Sam Sethi:I don't know SEO, maybe a fraction if people are looking for things. Netflix have just updated their search engine inside of the Netflix app, so you can do it not just on title or author, but you can do it on mood as well. So, oh, I just fancy something that's very lighthearted Now. I don't know if that'll just be for TV and for films, or they'll extend that, when they do podcasting, to a wider podcast. I suspect the podcasts they want, though, are not audio based podcasts. I suspect the ones they want are video based podcasts, because we generally listen to Netflix on our or watch Netflix, I should say, on our TV, and so I suspect the video podcasts that are on YouTube are the ones they really want to come over to Netflix. So yeah, not a big thing that I think is going to help or affect the independent podcast creators, but just something to be aware of.
Claire Waite Brown:Yeah, no, it's interesting.
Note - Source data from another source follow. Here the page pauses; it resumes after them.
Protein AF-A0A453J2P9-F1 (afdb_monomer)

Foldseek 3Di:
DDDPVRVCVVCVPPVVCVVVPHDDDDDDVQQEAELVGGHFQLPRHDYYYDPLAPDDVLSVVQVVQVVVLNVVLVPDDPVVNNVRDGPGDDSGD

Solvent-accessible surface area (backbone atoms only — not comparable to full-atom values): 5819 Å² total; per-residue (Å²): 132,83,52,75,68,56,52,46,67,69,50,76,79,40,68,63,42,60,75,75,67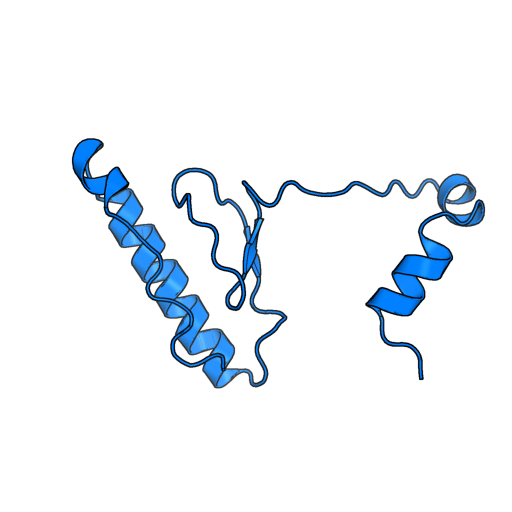,57,81,89,78,90,77,62,60,64,35,41,25,25,48,91,53,60,52,87,45,76,93,54,47,77,45,76,41,61,78,92,42,79,56,69,69,35,42,53,54,37,53,52,49,52,55,49,42,50,54,53,51,71,72,48,54,81,77,58,48,74,75,54,71,75,83,56,51,75,64,55,125

Sequence (93 aa):
GLHDQDVLNLIKADRYLAEVGVRIRFLSTEFFGGLCEPSRNLSAVCTMHANCCVGLRRKIADLTLILHDWRSFMSLRGPDKRSASWSVPRNCR

Radius of gyration: 17.09 Å; Cα contacts (8 Å, |Δi|>4): 93; chains: 1; bounding box: 46×23×44 Å

Structure (mmCIF, N/CA/C/O backbone):
data_AF-A0A453J2P9-F1
#
_entry.id   AF-A0A453J2P9-F1
#
loop_
_atom_site.group_PDB
_atom_site.id
_atom_site.type_symbol
_atom_site.label_atom_id
_atom_site.label_alt_id
_atom_site.label_comp_id
_atom_site.label_asym_id
_atom_site.label_entity_id
_atom_site.label_seq_id
_atom_site.pdbx_PDB_ins_code
_atom_site.Cartn_x
_atom_site.Cartn_y
_atom_site.Cartn_z
_atom_site.occupancy
_atom_site.B_iso_or_equiv
_atom_site.auth_seq_id
_atom_site.auth_comp_id
_atom_site.auth_asym_id
_atom_site.auth_atom_id
_atom_site.pdbx_PDB_model_num
ATOM 1 N N . GLY A 1 1 ? -25.710 -1.553 6.288 1.00 80.44 1 GLY A N 1
ATOM 2 C CA . GLY A 1 1 ? -24.830 -1.640 7.470 1.00 80.44 1 GLY A CA 1
ATOM 3 C C . GLY A 1 1 ? -23.641 -0.730 7.255 1.00 80.44 1 GLY A C 1
ATOM 4 O O . GLY A 1 1 ? -23.364 -0.426 6.102 1.00 80.44 1 GLY A O 1
ATOM 5 N N . LEU A 1 2 ? -22.986 -0.281 8.326 1.00 86.19 2 LEU A N 1
ATOM 6 C CA . LEU A 1 2 ? -21.717 0.451 8.225 1.00 86.19 2 LEU A CA 1
ATOM 7 C C . LEU A 1 2 ? -20.621 -0.504 7.751 1.00 86.19 2 LEU A C 1
ATOM 9 O O . LEU A 1 2 ? -20.604 -1.657 8.186 1.00 86.19 2 LEU A O 1
ATOM 13 N N . HIS A 1 3 ? -19.739 -0.046 6.866 1.00 87.94 3 HIS A N 1
ATOM 14 C CA . HIS A 1 3 ? -18.583 -0.846 6.468 1.00 87.94 3 HIS A CA 1
ATOM 15 C C . HIS A 1 3 ? -17.398 -0.599 7.415 1.00 87.94 3 HIS A C 1
ATOM 17 O O . HIS A 1 3 ? -17.395 0.362 8.184 1.00 87.94 3 HIS A O 1
ATOM 23 N N . ASP A 1 4 ? -16.375 -1.454 7.364 1.00 89.88 4 ASP A N 1
ATOM 24 C CA . ASP A 1 4 ? -15.286 -1.469 8.355 1.00 89.88 4 ASP A CA 1
ATOM 25 C C . ASP A 1 4 ? -14.586 -0.108 8.542 1.00 89.88 4 ASP A C 1
ATOM 27 O O . ASP A 1 4 ? -14.218 0.254 9.660 1.00 89.88 4 ASP A O 1
ATOM 31 N N . GLN A 1 5 ? -14.435 0.684 7.472 1.00 88.50 5 GLN A N 1
ATOM 32 C CA . GLN A 1 5 ? -13.799 2.005 7.550 1.00 88.50 5 GLN A CA 1
ATOM 33 C C . GLN A 1 5 ? -14.689 3.032 8.256 1.00 88.50 5 GLN A C 1
ATOM 35 O O . GLN A 1 5 ? -14.161 3.885 8.970 1.00 88.50 5 GLN A O 1
ATOM 40 N N . ASP A 1 6 ? -16.011 2.956 8.076 1.00 91.62 6 ASP A N 1
ATOM 41 C CA . ASP A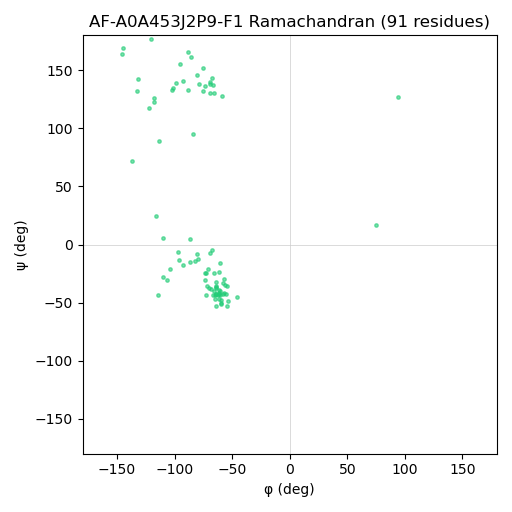 1 6 ? -16.965 3.824 8.772 1.00 91.62 6 ASP A CA 1
ATOM 42 C C . ASP A 1 6 ? -16.923 3.546 10.270 1.00 91.62 6 ASP A C 1
ATOM 44 O O . ASP A 1 6 ? -16.790 4.467 11.074 1.00 91.62 6 ASP A O 1
ATOM 48 N N . VAL A 1 7 ? -16.959 2.262 10.640 1.00 92.31 7 VAL A N 1
ATOM 49 C CA . VAL A 1 7 ? -16.864 1.837 12.040 1.00 92.31 7 VAL A CA 1
ATOM 50 C C . VAL A 1 7 ? -15.540 2.304 12.637 1.00 92.31 7 VAL A C 1
ATOM 52 O O . VAL A 1 7 ? -15.543 2.942 13.688 1.00 92.31 7 VAL A O 1
ATOM 55 N N . LEU A 1 8 ? -14.416 2.083 11.943 1.00 91.69 8 LEU A N 1
ATOM 56 C CA . LEU A 1 8 ? -13.108 2.568 12.385 1.00 91.69 8 LEU A CA 1
ATOM 57 C C . LEU A 1 8 ? -13.095 4.092 12.562 1.00 91.69 8 LEU A C 1
ATOM 59 O O . LEU A 1 8 ? -12.545 4.591 13.538 1.00 91.69 8 LEU A O 1
ATOM 63 N N . ASN A 1 9 ? -13.701 4.847 11.644 1.00 91.56 9 ASN A N 1
ATOM 64 C CA . ASN A 1 9 ? -13.750 6.304 11.728 1.00 91.56 9 ASN A CA 1
ATOM 65 C C . ASN A 1 9 ? -14.539 6.813 12.939 1.00 91.56 9 ASN A C 1
ATOM 67 O O . ASN A 1 9 ? -14.161 7.850 13.482 1.00 91.56 9 ASN A O 1
ATOM 71 N N . LEU A 1 10 ? -15.572 6.086 13.369 1.00 91.31 10 LEU A N 1
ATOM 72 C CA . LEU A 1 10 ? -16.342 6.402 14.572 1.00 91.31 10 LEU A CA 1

I mean, if it did happen that way, you could at least put the telly on, put your own show on Netflix and take a photo of it, yes, yes and say, look, I'm on Netflix, yes, yes and that's it for this week. Claire, our audio is recorded and edited using a riverside and we're hosted by our friends buzzsprout you can support this show by streaming sats from your true fans wallet or leave us a super comment or, better still, become a monthly supporter of this show.
Sam Sethi:If you'd like to advertise or sponsor this show, please email me, sam at truefansfm, for further details.
Claire Waite Brown:You can find out more about how to use the features of the True Fans platform by listening to our sister podcast Fan Zone, which does include an episode on the events tab. And if you're keen to learn more about Podcasting 2.0 in general, check out my course-based podcast called Podcasting 2.0 in Practice, which aims to simplify what might seem to be a complex topic, but, believe me, it really is much easier to implement than you might think. Don't forget, you can keep listening to hear more from this episode's featured creator.
Tricia Duffy:And then I do a rewrite and I find better citations and references and better ways to bring things to life. And then, yeah, and then I record them. I read, I read my scripts. Obviously they are in my tone of voice. It feels very natural and very me. But, yeah, I read my scripts. Obviously they are in my tone of voice. It feels very natural and very me. But, yeah, I read my scripts and except for the interview, which is obviously an interview and a free-flowing conversation, it does sound very natural your script.
Claire Waite Brown:It does feel like you're just chatting to me. I mean, I know that you've done the research, but it doesn't feel like I'm reading from my script.
Tricia Duffy:I work really hard at that, though, because I need to be able to say it in my tone of voice and have it feel really natural, but it has to be backed up. I can't just do it off the top of my head, because I wouldn't have to hand the quotes and the documents and the statistics and the things that I need to have to hand, so the only way I can safely do it is to script it.
Claire Waite Brown:Absolutely, and I like what you said about your producer because you do not run the risk, then, of this being the Tricia Duffy opinions show. Yeah.